Cours 10 : Intégration de données génomiques Flashcards
Pourquoi une approche uniquement génétique n’est-elle parfois pas suffisante pour comprendre une maladie humaine ?
Parce que les variantes associées ne permettent pas toujours d’identifier le ou les gènes fonctionnels, surtout lorsqu’elles sont non codantes.
Qu’est-ce que la génomique comparative permet d’identifier ?
Des éléments fonctionnels conservés dans le génome à travers les espèces.
Pourquoi l’alignement génomique entre espèces distantes est-il informatif ?
Parce qu’un site conservé sur une longue période évolutive est plus susceptible d’avoir une fonction biologique.
Quel est l’objectif principal des approches -omiques ?
Compléter les données génétiques en identifiant des mécanismes régulatoires ou fonctionnels responsables des traits ou maladies.
Quelle problématique souligne l’exemple du SNP rs964184 ?
Il peut être difficile d’identifier le bon gène cible lorsqu’un SNP est situé entre plusieurs gènes.
Pourquoi y a-t-il parfois “trop peu” de gènes dans une région associée par GWAS ?
Parce que les SNPs associés peuvent être dans des régions intergéniques, rendant la cible fonctionnelle incertaine.
Quel est le paradoxe entre le nombre d’associations et de gènes identifiés ?
De nombreuses associations génétiques ne mènent pas directement à l’identification de gènes.
Quelle est l’utilité des bases de données publiques en transcriptomique ?
Elles permettent d’explorer l’expression génique dans différents tissus sans effectuer d’expériences.
Pourquoi le dogme ADN → ARN → Protéine est-il important dans ce contexte ?
Parce qu’il lie les variations génétiques à un phénotype fonctionnel mesurable via l’expression génique.
Que permet la génomique fonctionnelle par rapport aux GWAS ?
D’expliquer comment un SNP non-codant influence un gène ou une voie biologique.
Qu’est-ce que la transcriptomique ?
L’étude du niveau d’expression de tous les gènes dans un tissu ou type cellulaire donné.
Quel outil a remplacé les puces à ADN dans la transcriptomique ?
Le RNA-seq, qui permet de séquencer l’ensemble des ARN exprimés.
Pourquoi le RNA-seq est-il plus puissant que les puces ?
Il permet d’identifier des transcrits inconnus et donne une quantification plus précise.
Qu’est-ce qu’un eQTL ?
Une variation génétique associée à un changement de l’expression génique.
Quelle est la différence entre cis-eQTL et trans-eQTL ?
Les cis-eQTL agissent près du gène cible, tandis que les trans-eQTL peuvent affecter des gènes distants.

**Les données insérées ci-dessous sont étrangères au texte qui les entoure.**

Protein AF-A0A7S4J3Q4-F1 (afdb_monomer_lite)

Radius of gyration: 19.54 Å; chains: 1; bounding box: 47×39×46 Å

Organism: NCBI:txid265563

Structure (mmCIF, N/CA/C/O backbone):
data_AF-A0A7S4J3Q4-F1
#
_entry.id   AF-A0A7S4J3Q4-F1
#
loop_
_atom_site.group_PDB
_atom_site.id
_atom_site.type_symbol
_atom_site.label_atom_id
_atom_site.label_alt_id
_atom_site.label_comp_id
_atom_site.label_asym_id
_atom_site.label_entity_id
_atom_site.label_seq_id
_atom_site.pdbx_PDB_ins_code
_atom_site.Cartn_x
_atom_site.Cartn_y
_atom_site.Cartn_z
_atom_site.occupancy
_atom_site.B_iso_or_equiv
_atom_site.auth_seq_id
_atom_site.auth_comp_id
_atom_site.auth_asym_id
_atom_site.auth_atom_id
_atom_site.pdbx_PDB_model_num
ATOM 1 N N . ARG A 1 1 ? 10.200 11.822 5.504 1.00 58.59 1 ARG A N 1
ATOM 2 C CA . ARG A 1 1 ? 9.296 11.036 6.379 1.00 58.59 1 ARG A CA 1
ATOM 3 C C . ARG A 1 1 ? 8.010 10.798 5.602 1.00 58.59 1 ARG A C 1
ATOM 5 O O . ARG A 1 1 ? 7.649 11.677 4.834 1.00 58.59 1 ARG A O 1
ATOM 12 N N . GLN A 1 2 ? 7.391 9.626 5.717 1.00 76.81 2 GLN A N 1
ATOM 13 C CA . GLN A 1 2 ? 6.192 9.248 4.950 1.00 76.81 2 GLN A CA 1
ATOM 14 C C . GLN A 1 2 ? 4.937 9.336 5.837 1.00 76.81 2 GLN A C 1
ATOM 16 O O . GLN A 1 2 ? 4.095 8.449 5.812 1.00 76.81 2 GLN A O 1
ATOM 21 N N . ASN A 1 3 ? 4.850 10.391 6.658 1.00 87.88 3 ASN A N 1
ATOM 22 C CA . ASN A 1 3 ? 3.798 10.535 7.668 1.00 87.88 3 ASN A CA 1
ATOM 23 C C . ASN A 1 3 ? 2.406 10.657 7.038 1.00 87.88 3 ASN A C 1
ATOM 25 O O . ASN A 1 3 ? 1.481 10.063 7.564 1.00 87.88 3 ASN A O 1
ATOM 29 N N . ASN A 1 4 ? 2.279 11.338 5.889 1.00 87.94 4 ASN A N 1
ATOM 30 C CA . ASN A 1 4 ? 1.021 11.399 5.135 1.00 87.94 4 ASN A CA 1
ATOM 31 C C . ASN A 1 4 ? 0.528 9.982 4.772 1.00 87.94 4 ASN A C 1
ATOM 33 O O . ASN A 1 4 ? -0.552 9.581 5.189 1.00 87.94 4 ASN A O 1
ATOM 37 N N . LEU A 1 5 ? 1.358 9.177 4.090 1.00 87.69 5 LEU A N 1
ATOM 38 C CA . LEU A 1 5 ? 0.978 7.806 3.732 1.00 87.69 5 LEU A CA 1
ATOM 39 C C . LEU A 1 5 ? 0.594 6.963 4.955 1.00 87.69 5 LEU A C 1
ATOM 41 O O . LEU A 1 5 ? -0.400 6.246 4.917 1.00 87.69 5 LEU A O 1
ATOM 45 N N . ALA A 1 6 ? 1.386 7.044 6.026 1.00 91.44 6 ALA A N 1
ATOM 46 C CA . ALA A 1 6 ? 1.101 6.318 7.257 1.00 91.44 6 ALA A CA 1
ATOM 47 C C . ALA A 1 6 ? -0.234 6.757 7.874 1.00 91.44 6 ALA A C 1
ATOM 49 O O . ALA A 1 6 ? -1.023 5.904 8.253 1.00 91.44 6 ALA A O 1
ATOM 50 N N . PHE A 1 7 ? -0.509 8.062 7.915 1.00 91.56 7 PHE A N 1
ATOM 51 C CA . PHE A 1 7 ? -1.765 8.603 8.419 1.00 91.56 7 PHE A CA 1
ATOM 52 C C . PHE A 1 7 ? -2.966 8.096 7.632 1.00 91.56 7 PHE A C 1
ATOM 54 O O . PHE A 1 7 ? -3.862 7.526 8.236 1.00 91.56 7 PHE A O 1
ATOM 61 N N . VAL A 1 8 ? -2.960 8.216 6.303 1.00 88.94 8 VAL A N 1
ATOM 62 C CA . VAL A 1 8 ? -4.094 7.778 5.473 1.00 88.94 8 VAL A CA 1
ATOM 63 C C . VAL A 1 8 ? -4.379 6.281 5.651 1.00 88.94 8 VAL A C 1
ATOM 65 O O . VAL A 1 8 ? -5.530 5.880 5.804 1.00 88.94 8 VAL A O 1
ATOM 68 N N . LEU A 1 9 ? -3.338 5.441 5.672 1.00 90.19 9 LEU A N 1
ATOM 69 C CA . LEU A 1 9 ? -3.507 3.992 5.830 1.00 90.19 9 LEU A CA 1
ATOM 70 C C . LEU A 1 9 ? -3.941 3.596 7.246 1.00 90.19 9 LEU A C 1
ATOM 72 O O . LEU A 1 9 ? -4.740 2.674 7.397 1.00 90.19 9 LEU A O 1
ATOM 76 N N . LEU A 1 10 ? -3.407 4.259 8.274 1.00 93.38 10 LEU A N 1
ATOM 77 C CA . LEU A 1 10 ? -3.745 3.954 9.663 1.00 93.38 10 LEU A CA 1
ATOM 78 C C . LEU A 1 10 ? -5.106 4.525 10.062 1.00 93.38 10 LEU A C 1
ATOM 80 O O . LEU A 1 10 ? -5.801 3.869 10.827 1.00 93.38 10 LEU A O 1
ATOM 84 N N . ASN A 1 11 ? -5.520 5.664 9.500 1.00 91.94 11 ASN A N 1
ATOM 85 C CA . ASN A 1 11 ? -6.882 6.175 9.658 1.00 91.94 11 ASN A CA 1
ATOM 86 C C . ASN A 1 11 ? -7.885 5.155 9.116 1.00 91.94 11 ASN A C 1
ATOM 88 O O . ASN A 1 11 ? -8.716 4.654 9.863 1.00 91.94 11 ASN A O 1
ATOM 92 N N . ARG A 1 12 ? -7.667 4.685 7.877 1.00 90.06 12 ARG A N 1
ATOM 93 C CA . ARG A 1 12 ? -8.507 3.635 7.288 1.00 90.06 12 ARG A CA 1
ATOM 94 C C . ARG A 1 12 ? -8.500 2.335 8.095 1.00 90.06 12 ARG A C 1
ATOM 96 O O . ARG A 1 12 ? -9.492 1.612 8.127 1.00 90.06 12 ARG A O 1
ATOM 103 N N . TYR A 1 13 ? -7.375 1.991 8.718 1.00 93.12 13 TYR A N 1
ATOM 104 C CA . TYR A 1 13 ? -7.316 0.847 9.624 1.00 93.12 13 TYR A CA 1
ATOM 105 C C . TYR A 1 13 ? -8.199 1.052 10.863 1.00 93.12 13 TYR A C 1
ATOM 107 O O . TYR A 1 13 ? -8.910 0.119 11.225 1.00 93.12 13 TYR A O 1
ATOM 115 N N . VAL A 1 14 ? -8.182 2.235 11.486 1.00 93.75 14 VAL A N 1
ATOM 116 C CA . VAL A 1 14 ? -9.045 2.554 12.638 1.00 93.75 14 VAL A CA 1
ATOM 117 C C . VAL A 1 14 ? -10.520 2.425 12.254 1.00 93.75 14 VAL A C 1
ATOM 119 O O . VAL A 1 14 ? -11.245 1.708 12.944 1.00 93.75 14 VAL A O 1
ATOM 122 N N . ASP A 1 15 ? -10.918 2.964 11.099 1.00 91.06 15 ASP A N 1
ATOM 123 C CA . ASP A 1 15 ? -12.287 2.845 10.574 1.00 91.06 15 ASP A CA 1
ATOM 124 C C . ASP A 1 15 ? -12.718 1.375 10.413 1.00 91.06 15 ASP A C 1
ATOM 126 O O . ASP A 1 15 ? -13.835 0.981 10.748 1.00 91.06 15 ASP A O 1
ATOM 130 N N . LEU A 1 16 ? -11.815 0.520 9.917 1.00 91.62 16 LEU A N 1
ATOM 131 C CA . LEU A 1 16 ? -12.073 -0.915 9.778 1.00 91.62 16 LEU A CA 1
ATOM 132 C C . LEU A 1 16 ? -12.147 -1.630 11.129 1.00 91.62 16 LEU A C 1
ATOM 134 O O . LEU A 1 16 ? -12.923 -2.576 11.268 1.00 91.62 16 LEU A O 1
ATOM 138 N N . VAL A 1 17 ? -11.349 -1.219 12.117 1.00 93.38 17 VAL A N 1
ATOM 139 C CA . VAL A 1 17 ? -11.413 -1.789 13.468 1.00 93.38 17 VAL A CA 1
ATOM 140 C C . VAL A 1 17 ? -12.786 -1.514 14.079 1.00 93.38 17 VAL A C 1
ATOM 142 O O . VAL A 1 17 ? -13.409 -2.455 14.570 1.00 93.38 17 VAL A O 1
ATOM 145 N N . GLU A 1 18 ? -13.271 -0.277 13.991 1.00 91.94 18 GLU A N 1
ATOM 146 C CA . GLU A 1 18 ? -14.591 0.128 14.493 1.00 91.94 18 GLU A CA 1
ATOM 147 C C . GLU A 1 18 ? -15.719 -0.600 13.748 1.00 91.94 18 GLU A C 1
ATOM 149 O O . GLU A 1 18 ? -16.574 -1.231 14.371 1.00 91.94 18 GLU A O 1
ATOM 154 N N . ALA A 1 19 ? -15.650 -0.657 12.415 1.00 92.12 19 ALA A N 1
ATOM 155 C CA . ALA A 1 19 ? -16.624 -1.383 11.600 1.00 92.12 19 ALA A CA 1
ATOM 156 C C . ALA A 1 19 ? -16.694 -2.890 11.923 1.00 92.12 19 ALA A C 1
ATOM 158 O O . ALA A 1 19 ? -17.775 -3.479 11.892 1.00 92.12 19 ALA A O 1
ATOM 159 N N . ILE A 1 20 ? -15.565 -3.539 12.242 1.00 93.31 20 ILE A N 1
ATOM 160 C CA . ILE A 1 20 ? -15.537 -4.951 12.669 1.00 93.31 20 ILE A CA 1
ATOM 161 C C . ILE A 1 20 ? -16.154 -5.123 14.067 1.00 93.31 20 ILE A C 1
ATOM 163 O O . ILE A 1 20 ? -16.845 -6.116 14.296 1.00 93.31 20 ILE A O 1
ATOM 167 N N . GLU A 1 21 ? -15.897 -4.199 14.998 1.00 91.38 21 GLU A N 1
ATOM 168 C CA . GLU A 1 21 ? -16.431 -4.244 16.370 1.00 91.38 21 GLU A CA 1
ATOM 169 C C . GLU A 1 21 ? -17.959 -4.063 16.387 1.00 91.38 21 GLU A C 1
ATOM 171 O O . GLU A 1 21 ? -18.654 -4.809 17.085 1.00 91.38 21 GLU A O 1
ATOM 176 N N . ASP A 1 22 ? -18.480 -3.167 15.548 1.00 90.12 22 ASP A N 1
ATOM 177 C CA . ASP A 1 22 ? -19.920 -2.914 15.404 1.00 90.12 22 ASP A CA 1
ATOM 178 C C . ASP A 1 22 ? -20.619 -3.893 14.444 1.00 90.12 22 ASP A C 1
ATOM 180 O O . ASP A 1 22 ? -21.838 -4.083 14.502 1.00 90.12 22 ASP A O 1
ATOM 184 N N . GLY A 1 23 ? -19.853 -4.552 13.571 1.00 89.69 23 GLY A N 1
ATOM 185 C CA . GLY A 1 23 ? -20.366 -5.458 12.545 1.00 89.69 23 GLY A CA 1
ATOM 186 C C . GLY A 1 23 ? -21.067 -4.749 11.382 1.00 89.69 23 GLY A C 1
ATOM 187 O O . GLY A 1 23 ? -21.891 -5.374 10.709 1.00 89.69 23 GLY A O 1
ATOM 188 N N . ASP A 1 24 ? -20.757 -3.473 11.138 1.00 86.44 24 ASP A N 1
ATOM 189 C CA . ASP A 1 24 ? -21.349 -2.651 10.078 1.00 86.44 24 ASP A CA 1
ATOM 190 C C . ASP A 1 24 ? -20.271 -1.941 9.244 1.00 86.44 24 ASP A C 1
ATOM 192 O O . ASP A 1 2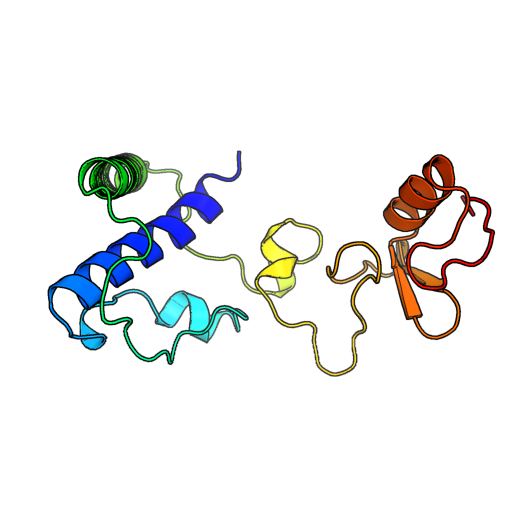4 ? -19.603 -1.017 9.701 1.00 86.44 24 ASP A O 1
ATOM 196 N N . ILE A 1 25 ? -20.126 -2.352 7.978 1.00 83.50 25 ILE A N 1
ATOM 197 C CA . ILE A 1 25 ? -19.136 -1.785 7.046 1.00 83.50 25 ILE A CA 1
ATOM 198 C C . ILE A 1 25 ? -19.459 -0.336 6.677 1.00 83.50 25 ILE A C 1
ATOM 200 O O . ILE A 1 25 ? -18.568 0.397 6.254 1.00 83.50 25 ILE A O 1
ATOM 204 N N . CYS A 1 26 ? -20.712 0.094 6.852 1.00 77.75 26 CYS A N 1
ATOM 205 C CA . CYS A 1 26 ? -21.124 1.466 6.568 1.00 77.75 26 CYS A CA 1
ATOM 206 C C . CYS A 1 26 ? -20.466 2.477 7.516 1.00 77.75 26 CYS A C 1
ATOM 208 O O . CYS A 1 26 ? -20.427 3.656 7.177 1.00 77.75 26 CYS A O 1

Quel est l’intérêt des eQTL pour les études de maladies complexes ?
Ils permettent de relier un SNP associé à une variation de l’expression génique.
Qu’est-ce que GTEx ?
Une base de données fournissant des profils d’expression génique dans de nombreux tissus humains.
Pourquoi l’expression génique est-elle considérée comme un phénotype ?
Parce qu’elle varie entre individus, est influencée par la génétique, et peut être mesurée.
Comment un SNP peut-il influencer un gène situé à distance ?
Par régulation trans via un facteur de transcription ou une structure 3D de la chromatine.
Quelles conditions expérimentales influencent fortement la transcriptomique ?
Le type cellulaire, le moment de prélèvement et l’environnement.
Qu’est-ce que l’épigénétique ?
L’étude des modifications réversibles de l’expression génique sans altération de la séquence d’ADN.
Quel est le rôle des histones dans la régulation épigénétique ?
Leurs queues peuvent être modifiées (acétylation, méthylation…) pour influencer l’accessibilité de l’ADN.
Qu’est-ce qu’un nucléosome ?
Une unité de base de la chromatine composée d’ADN enroulé autour d’histones.
Qu’est-ce que la ChIP-seq ?
Une méthode permettant d’identifier les régions du génome associées à des histones modifiées.